Paula Chin: And what happened at the end?
Eric Goldberg: After a very careful analysis of the lien priority situation against that unit, it was determined that extremely large tax liens were filed behind in time as against the condominium's common charge lien, so that the condominium could pursue foreclosure and sell to a new owner at a public auction. The new owner, of course, taking subject to the outstanding first mortgage, but perhaps there being enough equity-- that's for the new owner to determine-- that they would actually close on this unit. And not only did the condo recover 100% of its common charges lien, but they also have a new buyer in the unit or a new owner who's now paying monthly common charges.
And that's to the benefit of all owners at the condominium who were shouldering this burden on their own for five or six years.

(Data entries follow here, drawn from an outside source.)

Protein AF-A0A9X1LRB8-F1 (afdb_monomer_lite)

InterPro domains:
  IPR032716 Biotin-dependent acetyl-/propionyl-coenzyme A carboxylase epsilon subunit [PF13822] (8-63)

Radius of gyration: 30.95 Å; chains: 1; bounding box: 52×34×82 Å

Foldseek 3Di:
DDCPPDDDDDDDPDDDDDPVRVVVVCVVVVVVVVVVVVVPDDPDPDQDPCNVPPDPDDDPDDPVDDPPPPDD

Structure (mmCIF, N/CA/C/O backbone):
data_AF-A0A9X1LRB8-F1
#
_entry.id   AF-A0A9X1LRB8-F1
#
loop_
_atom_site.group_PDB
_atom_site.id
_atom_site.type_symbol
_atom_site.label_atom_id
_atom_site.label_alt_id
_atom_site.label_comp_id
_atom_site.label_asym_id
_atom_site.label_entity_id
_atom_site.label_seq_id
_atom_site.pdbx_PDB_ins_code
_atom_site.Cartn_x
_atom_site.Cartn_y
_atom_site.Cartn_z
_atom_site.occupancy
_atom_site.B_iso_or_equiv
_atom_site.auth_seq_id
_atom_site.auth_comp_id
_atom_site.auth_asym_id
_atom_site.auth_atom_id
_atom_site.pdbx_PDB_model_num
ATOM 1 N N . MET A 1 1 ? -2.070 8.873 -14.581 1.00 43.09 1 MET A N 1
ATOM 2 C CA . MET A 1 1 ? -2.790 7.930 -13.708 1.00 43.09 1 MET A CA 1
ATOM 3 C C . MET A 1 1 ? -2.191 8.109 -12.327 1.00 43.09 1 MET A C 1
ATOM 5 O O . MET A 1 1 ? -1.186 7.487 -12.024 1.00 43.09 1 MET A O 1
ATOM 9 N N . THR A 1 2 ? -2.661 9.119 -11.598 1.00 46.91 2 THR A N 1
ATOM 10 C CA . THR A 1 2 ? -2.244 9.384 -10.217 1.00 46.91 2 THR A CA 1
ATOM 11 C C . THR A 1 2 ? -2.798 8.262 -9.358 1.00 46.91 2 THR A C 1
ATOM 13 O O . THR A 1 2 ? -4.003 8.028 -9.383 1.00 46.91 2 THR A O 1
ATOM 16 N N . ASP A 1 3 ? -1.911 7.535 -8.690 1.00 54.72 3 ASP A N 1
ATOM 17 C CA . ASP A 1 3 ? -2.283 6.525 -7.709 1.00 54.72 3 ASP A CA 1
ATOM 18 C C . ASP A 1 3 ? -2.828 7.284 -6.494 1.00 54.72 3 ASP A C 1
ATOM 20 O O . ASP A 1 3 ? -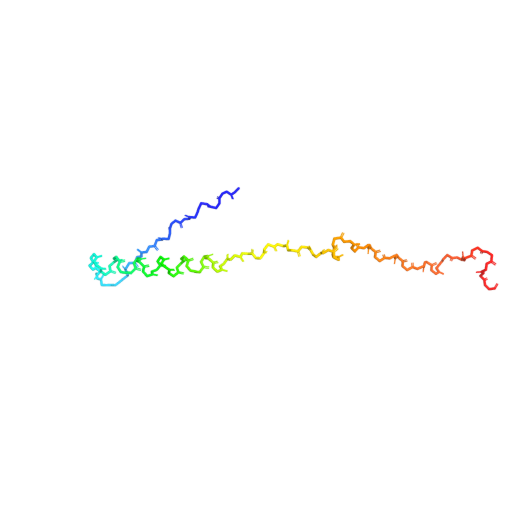2.082 7.835 -5.686 1.00 54.72 3 ASP A O 1
ATOM 24 N N . GLU A 1 4 ? -4.142 7.479 -6.462 1.00 56.16 4 GLU A N 1
ATOM 25 C CA . GLU A 1 4 ? -4.827 8.047 -5.311 1.00 56.16 4 GLU A CA 1
ATOM 26 C C . GLU A 1 4 ? -4.819 6.939 -4.257 1.00 56.16 4 GLU A C 1
ATOM 28 O O . GLU A 1 4 ? -5.665 6.047 -4.278 1.00 56.16 4 GLU A O 1
ATOM 33 N N . HIS A 1 5 ? -3.773 6.912 -3.425 1.00 59.06 5 HIS A N 1
ATOM 34 C CA . HIS A 1 5 ? -3.616 5.909 -2.378 1.00 59.06 5 HIS A CA 1
ATOM 35 C C . HIS A 1 5 ? -4.847 5.958 -1.470 1.00 59.06 5 HIS A C 1
ATOM 37 O O . HIS A 1 5 ? -4.962 6.835 -0.611 1.00 59.06 5 HIS A O 1
ATOM 43 N N . ALA A 1 6 ? -5.788 5.037 -1.691 1.00 65.56 6 ALA A N 1
ATOM 44 C CA . ALA A 1 6 ? -6.948 4.870 -0.838 1.00 65.56 6 ALA A CA 1
ATOM 45 C C . ALA A 1 6 ? -6.436 4.715 0.596 1.00 65.56 6 ALA A C 1
ATOM 47 O O . ALA A 1 6 ? -5.648 3.810 0.878 1.00 65.56 6 ALA A O 1
ATOM 48 N N . SER A 1 7 ? -6.816 5.641 1.479 1.00 67.81 7 SER A N 1
ATOM 49 C CA . SER A 1 7 ? -6.397 5.561 2.875 1.00 67.81 7 SER A CA 1
ATOM 50 C C . SER A 1 7 ? -6.871 4.222 3.451 1.00 67.81 7 SER A C 1
ATOM 52 O O . SER A 1 7 ? -8.029 3.856 3.234 1.00 67.81 7 SER A O 1
ATOM 54 N N . PRO A 1 8 ? -5.994 3.463 4.128 1.00 73.56 8 PRO A N 1
ATOM 55 C CA . PRO A 1 8 ? -6.350 2.146 4.633 1.00 73.56 8 PRO A CA 1
ATOM 56 C C . PRO A 1 8 ? -7.477 2.253 5.671 1.00 73.56 8 PRO A C 1
ATOM 58 O O . PRO A 1 8 ? -7.374 3.024 6.624 1.00 73.56 8 PRO A O 1
ATOM 61 N N . ASP A 1 9 ? -8.549 1.476 5.481 1.00 84.88 9 ASP A N 1
ATOM 62 C CA . ASP A 1 9 ? -9.659 1.362 6.436 1.00 84.88 9 ASP A CA 1
ATOM 63 C C . ASP A 1 9 ? -9.337 0.317 7.514 1.00 84.88 9 ASP A C 1
ATOM 65 O O . ASP A 1 9 ? -8.821 -0.766 7.217 1.00 84.88 9 ASP A O 1
ATOM 69 N N . LEU A 1 10 ? -9.645 0.632 8.773 1.00 84.50 10 LEU A N 1
ATOM 70 C CA . LEU A 1 10 ? -9.289 -0.188 9.931 1.00 84.50 10 LEU A CA 1
ATOM 71 C C . LEU A 1 10 ? -10.526 -0.402 10.807 1.00 84.50 10 LEU A C 1
ATOM 73 O O . LEU A 1 10 ? -11.080 0.533 11.381 1.00 84.50 10 LEU A O 1
ATOM 77 N N . ARG A 1 11 ? -10.964 -1.663 10.923 1.00 90.94 11 ARG A N 1
ATOM 78 C CA . ARG A 1 11 ? -12.201 -2.037 11.624 1.00 90.94 11 ARG A CA 1
ATOM 79 C C . ARG A 1 11 ? -11.951 -3.046 12.739 1.00 90.94 11 ARG A C 1
ATOM 81 O O . ARG A 1 11 ? -11.450 -4.143 12.497 1.00 90.94 11 ARG A O 1
ATOM 88 N N . ILE A 1 12 ? -12.408 -2.719 13.947 1.00 91.00 12 ILE A N 1
ATOM 89 C CA . ILE A 1 12 ? -12.412 -3.638 15.092 1.00 91.00 12 ILE A CA 1
ATOM 90 C C . ILE A 1 12 ? -13.613 -4.582 14.963 1.00 91.00 12 ILE A C 1
ATOM 92 O O . ILE A 1 12 ? -14.765 -4.156 14.979 1.00 91.00 12 ILE A O 1
ATOM 96 N N . VAL A 1 13 ? -13.351 -5.881 14.810 1.00 94.75 13 VAL A N 1
ATOM 97 C CA . VAL A 1 13 ? -14.395 -6.903 14.585 1.00 94.75 13 VAL A CA 1
ATOM 98 C C . VAL A 1 13 ? -14.917 -7.548 15.872 1.00 94.75 13 VAL A C 1
ATOM 100 O O . VAL A 1 13 ? -15.947 -8.219 15.850 1.00 94.75 13 VAL A O 1
ATOM 103 N N . ARG A 1 14 ? -14.206 -7.380 16.992 1.00 93.62 14 ARG A N 1
ATOM 104 C CA . ARG A 1 14 ? -14.561 -7.938 18.302 1.00 93.62 14 ARG A CA 1
ATOM 105 C C . ARG A 1 14 ? -13.991 -7.063 19.418 1.00 93.62 14 ARG A C 1
ATOM 107 O O . ARG A 1 14 ? -12.842 -6.648 19.329 1.00 93.62 14 ARG A O 1
ATOM 114 N N . GLY A 1 15 ? -14.764 -6.895 20.493 1.00 93.31 15 GLY A N 1
ATOM 115 C CA . GLY A 1 15 ? -14.382 -6.069 21.640 1.00 93.31 15 GLY A CA 1
ATOM 116 C C . GLY A 1 15 ? -14.526 -4.574 21.355 1.00 93.31 15 GLY A C 1
ATOM 117 O O . GLY A 1 15 ? -15.043 -4.180 20.311 1.00 93.31 15 GLY A O 1
ATOM 118 N N . SER A 1 16 ? -14.074 -3.755 22.299 1.00 91.50 16 SER A N 1
ATOM 119 C CA . SER A 1 16 ? -13.972 -2.301 22.166 1.00 91.50 16 SER A CA 1
ATOM 120 C C . SER A 1 16 ? -12.559 -1.883 22.548 1.00 91.50 16 SER A C 1
ATOM 122 O O . SER A 1 16 ? -12.078 -2.328 23.588 1.00 91.50 16 SER A O 1
ATOM 124 N N . ALA A 1 17 ? -11.924 -1.042 21.736 1.00 91.25 17 ALA A N 1
ATOM 125 C CA . ALA A 1 17 ? -10.685 -0.375 22.117 1.00 91.25 17 ALA A CA 1
ATOM 126 C C . ALA A 1 17 ? -11.020 0.968 22.761 1.00 91.25 17 ALA A C 1
ATOM 128 O O . ALA A 1 17 ? -11.924 1.669 22.296 1.00 91.25 17 ALA A O 1
ATOM 129 N N . ASN A 1 18 ? -10.296 1.320 23.817 1.00 96.25 18 ASN A N 1
ATOM 130 C CA . ASN A 1 18 ? -10.311 2.690 24.315 1.00 96.25 18 ASN A CA 1
ATOM 131 C C . ASN A 1 18 ? -9.439 3.605 23.426 1.00 96.25 18 ASN A C 1
ATOM 133 O O . ASN A 1 18 ? -8.771 3.148 22.495 1.00 96.25 18 ASN A O 1
ATOM 137 N N . GLU A 1 19 ? -9.466 4.912 23.691 1.00 95.94 19 GLU A N 1
ATOM 138 C CA . GLU A 1 19 ? -8.733 5.905 22.892 1.00 95.94 19 GLU A CA 1
ATOM 139 C C . GLU A 1 19 ? -7.212 5.693 22.927 1.00 95.94 19 GLU A C 1
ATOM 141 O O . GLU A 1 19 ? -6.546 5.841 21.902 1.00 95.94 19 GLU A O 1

Paula Chin: It's interesting right, that as you said , it lingered for so long, but they were very fortunate in that they were able to file a lien in time to get their money back.
How did that happen?
Eric Goldberg: The filing of the lien-- it could have been done earlier in this case, but it was actually let's call it sheer luck that they beat the IRS by about 60 days in filing that document. And that stroke of luck because I didn't file the lien for them, but that stroke of luck allowed the situation to play out where three to $400,000 of income tax debt was not attached to this property because the condominium's lien was filed before that income tax lien.
So that really allowed the board to say, okay, this makes sense to foreclose against. We don't have to wait for the bank, who's gonna be much slower in foreclosing, to find us a new owner for this unit. We're gonna do it ourselves. And not only are we gonna get a new owner, but we're going to get that money that's available in equity in the unit over and above the first mortgage instead of, in this situation, the IRS getting it.
Paula Chin: I see. They were very fortunate then. . Eric, what would you say the takeaway is here for condo boards when an arrear situation comes up?
Eric Goldberg: I'm sure a lot of your listeners have heard this before, but act quickly. As soon as there is an arrears situation in a condominium, you have to file the lien very quickly and that lien preserves your rights as against any other creditors of the unit owner in the event that you need to foreclose on the unit. If the lien becomes public record, and it puts everybody else in the world on notice that the condominium is owed a debt and that debt is secured by this unit according to applicable federal and state laws regarding lien priority. The condominium board after filing the lien has to have its counsel run a title search, and advise the board on what other liens and creditors might be out there so that the board can make an informed decision as to whether or not a foreclosure lawsuit is warranted, because the board is going to have to carry that foreclosure lawsuit and the associated expense of it forward. In some situations a board might say we know that the owner is not paying us and the owner is also not paying the bank, and there's no equity in the unit, so we might just sit back and let the bank get us to foreclosure, rather than putting more of our owners' money into this unit. It's really a careful analysis and discussion with the condominium board that has to be done alongside the handling attorney so that the board can make an informed decision as to what steps it needs to take with regards to the unit.
Paula Chin: Eric, this has been, I think, really informative for all of our condo board directors who are listening. Thank you so much for joining us.
Eric Goldberg: Thank you, Paula. And I hope so. I hope it has been informative.